So, I just witnessed firsthand a (pseudo) relationship that was driven primarily by technology. We met on an online dating site and exchanged a few rapid and flirty emails back and forth (through the security of the online site, of course). By the next day we agreed to meet. It went well, and saw each other a few more times over the next three weeks. Mostly, we communicated by text and this annoyed me somewhat, but I was willing to let it slide, especially in the beginning. Additionally, his “text speak” was grating on my nerves. But since I am not really looking for something too serious, I didn’t really put much stock into that either and ignored that as well.

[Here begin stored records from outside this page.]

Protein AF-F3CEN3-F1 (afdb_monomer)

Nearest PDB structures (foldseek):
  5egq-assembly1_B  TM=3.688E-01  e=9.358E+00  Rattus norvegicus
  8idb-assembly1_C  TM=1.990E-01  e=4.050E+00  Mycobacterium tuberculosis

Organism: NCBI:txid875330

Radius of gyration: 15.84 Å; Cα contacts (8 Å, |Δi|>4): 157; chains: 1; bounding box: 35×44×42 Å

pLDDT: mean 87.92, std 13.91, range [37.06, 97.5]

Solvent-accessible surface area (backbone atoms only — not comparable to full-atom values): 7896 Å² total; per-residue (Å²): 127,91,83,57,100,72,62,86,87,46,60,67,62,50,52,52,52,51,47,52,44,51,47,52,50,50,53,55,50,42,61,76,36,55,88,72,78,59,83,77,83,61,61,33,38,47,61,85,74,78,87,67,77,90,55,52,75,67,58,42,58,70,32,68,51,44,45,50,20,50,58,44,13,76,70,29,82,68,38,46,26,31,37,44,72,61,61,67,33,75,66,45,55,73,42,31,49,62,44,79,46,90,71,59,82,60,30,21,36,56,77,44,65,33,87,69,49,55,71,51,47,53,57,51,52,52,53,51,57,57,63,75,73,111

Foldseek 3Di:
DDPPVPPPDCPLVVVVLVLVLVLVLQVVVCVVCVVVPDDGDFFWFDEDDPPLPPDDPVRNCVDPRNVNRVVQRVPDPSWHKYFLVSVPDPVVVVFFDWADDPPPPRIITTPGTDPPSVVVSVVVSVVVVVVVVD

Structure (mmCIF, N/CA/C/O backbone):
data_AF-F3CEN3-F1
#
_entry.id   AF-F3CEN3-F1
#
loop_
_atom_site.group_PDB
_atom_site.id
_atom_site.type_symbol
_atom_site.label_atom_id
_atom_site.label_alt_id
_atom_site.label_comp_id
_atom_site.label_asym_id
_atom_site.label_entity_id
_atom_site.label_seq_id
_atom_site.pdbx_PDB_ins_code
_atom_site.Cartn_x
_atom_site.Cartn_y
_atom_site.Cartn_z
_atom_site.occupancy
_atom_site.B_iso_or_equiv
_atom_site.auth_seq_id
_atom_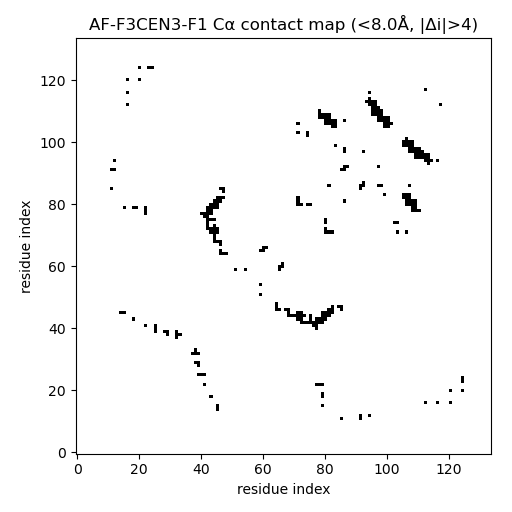site.auth_comp_id
_atom_site.auth_asym_id
_atom_site.auth_atom_id
_atom_site.pdbx_PDB_model_num
ATOM 1 N N . ILE A 1 1 ? -2.396 16.276 -7.291 1.00 41.94 1 ILE A N 1
ATOM 2 C CA . ILE A 1 1 ? -2.917 14.890 -7.391 1.00 41.94 1 ILE A CA 1
ATOM 3 C C . ILE A 1 1 ? -3.349 14.724 -8.836 1.00 41.94 1 ILE A C 1
ATOM 5 O O . ILE A 1 1 ? -4.093 15.582 -9.296 1.00 41.94 1 ILE A O 1
ATOM 9 N N . SER A 1 2 ? -2.793 13.775 -9.589 1.00 37.97 2 SER A N 1
ATOM 10 C CA . SER A 1 2 ? -2.987 13.713 -11.044 1.00 37.97 2 SER A CA 1
ATOM 11 C C . SER A 1 2 ? -4.438 13.384 -11.415 1.00 37.97 2 SER A C 1
ATOM 13 O O . SER A 1 2 ? -4.781 12.238 -11.666 1.00 37.97 2 SER A O 1
ATOM 15 N N . HIS A 1 3 ? -5.284 14.412 -11.493 1.00 40.97 3 HIS A N 1
ATOM 16 C CA . HIS A 1 3 ? -6.438 14.441 -12.385 1.00 40.97 3 HIS A CA 1
ATOM 17 C C . HIS A 1 3 ? -5.934 14.743 -13.798 1.00 40.97 3 HIS A C 1
ATOM 19 O O . HIS A 1 3 ? -6.133 15.828 -14.334 1.00 40.97 3 HIS A O 1
ATOM 25 N N . SER A 1 4 ? -5.228 13.792 -14.397 1.00 37.06 4 SER A N 1
ATOM 26 C CA . SER A 1 4 ? -5.090 13.741 -15.847 1.00 37.06 4 SER A CA 1
ATOM 27 C C . SER A 1 4 ? -6.156 12.774 -16.335 1.00 37.06 4 SER A C 1
A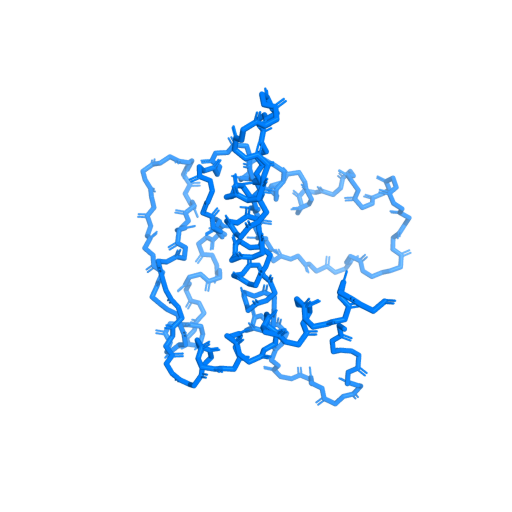TOM 29 O O . SER A 1 4 ? -6.036 11.562 -16.162 1.00 37.06 4 SER A O 1
ATOM 31 N N . HIS A 1 5 ? -7.204 13.343 -16.923 1.00 37.78 5 HIS A N 1
ATOM 32 C CA . HIS A 1 5 ? -8.347 12.704 -17.586 1.00 37.78 5 HIS A CA 1
ATOM 33 C C . HIS A 1 5 ? -7.949 11.799 -18.787 1.00 37.78 5 HIS A C 1
ATOM 35 O O . HIS A 1 5 ? -8.766 11.545 -19.663 1.00 37.78 5 HIS A O 1
ATOM 41 N N . GLU A 1 6 ? -6.698 11.325 -18.834 1.00 40.38 6 GLU A N 1
ATOM 42 C CA . GLU A 1 6 ? -6.090 10.507 -19.893 1.00 40.38 6 GLU A CA 1
ATOM 43 C C . GLU A 1 6 ? -5.512 9.171 -19.387 1.00 40.38 6 GLU A C 1
ATOM 45 O O . GLU A 1 6 ? -5.105 8.340 -20.192 1.00 40.38 6 GLU A O 1
ATOM 50 N N . SER A 1 7 ? -5.461 8.913 -18.075 1.00 48.78 7 SER A N 1
ATOM 51 C CA . SER A 1 7 ? -4.856 7.673 -17.557 1.00 48.78 7 SER A CA 1
ATOM 52 C C . SER A 1 7 ? -5.879 6.538 -17.495 1.00 48.78 7 SER A C 1
ATOM 54 O O . SER A 1 7 ? -6.213 6.062 -16.419 1.00 48.78 7 SER A O 1
ATOM 56 N N . GLY A 1 8 ? -6.399 6.127 -18.653 1.00 48.69 8 GLY A N 1
ATOM 57 C CA . GLY A 1 8 ? -7.324 4.992 -18.753 1.00 48.69 8 GLY A CA 1
ATOM 58 C C . GLY A 1 8 ? -6.708 3.654 -18.322 1.00 48.69 8 GLY A C 1
ATOM 59 O O . GLY A 1 8 ? -7.424 2.801 -17.811 1.00 48.69 8 GLY A O 1
ATOM 60 N N . ASP A 1 9 ? -5.382 3.509 -18.432 1.00 55.06 9 ASP A N 1
ATOM 61 C CA . ASP A 1 9 ? -4.714 2.204 -18.314 1.00 55.06 9 ASP A CA 1
ATOM 62 C C . ASP A 1 9 ? -3.792 2.053 -17.093 1.00 55.06 9 ASP A C 1
ATOM 64 O O . ASP A 1 9 ? -3.174 1.002 -16.938 1.00 55.06 9 ASP A O 1
ATOM 68 N N . ASP A 1 10 ? -3.663 3.065 -16.216 1.00 81.19 10 ASP A N 1
ATOM 69 C CA . ASP A 1 10 ? -2.627 3.025 -15.167 1.00 81.19 10 ASP A CA 1
ATOM 70 C C . ASP A 1 10 ? -3.047 3.423 -13.746 1.00 81.19 10 ASP A C 1
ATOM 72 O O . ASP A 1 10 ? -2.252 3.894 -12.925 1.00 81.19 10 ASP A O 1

Then, the texting thing got taken to a whole new level. I got a text that we needed to have a “serious conversation” and essentially in that same text was dumped due to lack of chemistry. I had to smile when I read this because it was pretty accurate, and it also confirmed my initial feelings about us. We weren’t connecting on any real level. And the fact that he had to text me the news further demonstrated the lack of connection. Here was a grown man that had begun to rely on technology too much as a communication device. He couldn’t call to tell me how he felt? Really? At least that particular message didn’t contain the text speak…
He said he wanted to stay friends, but I didn’t believe it. Yet the next day he texted a hello and wanted to know how I was doing. I bit, texted back (hm, could I be just as much of the problem here?), and let him know that I thought it was disrespectful of him to do what he did without the dignity of calling. Within minutes, my phone rang. Two hours later, he asked for a reset. I am not sure how I feel about it, but the conversation we had was telling. We actually connected. Talked about real things. Were able to explain and describe in ways that simply can’t be done in 160 words or less at a time.
I wonder how many young people rely on technology to build their relationships — or maintain them. Maybe I am old-fashioned here (and I am not a digital native), but while I do believe that technology can help with the little parts of a relationship, it can take away from real connection. At least that has been my experience so far.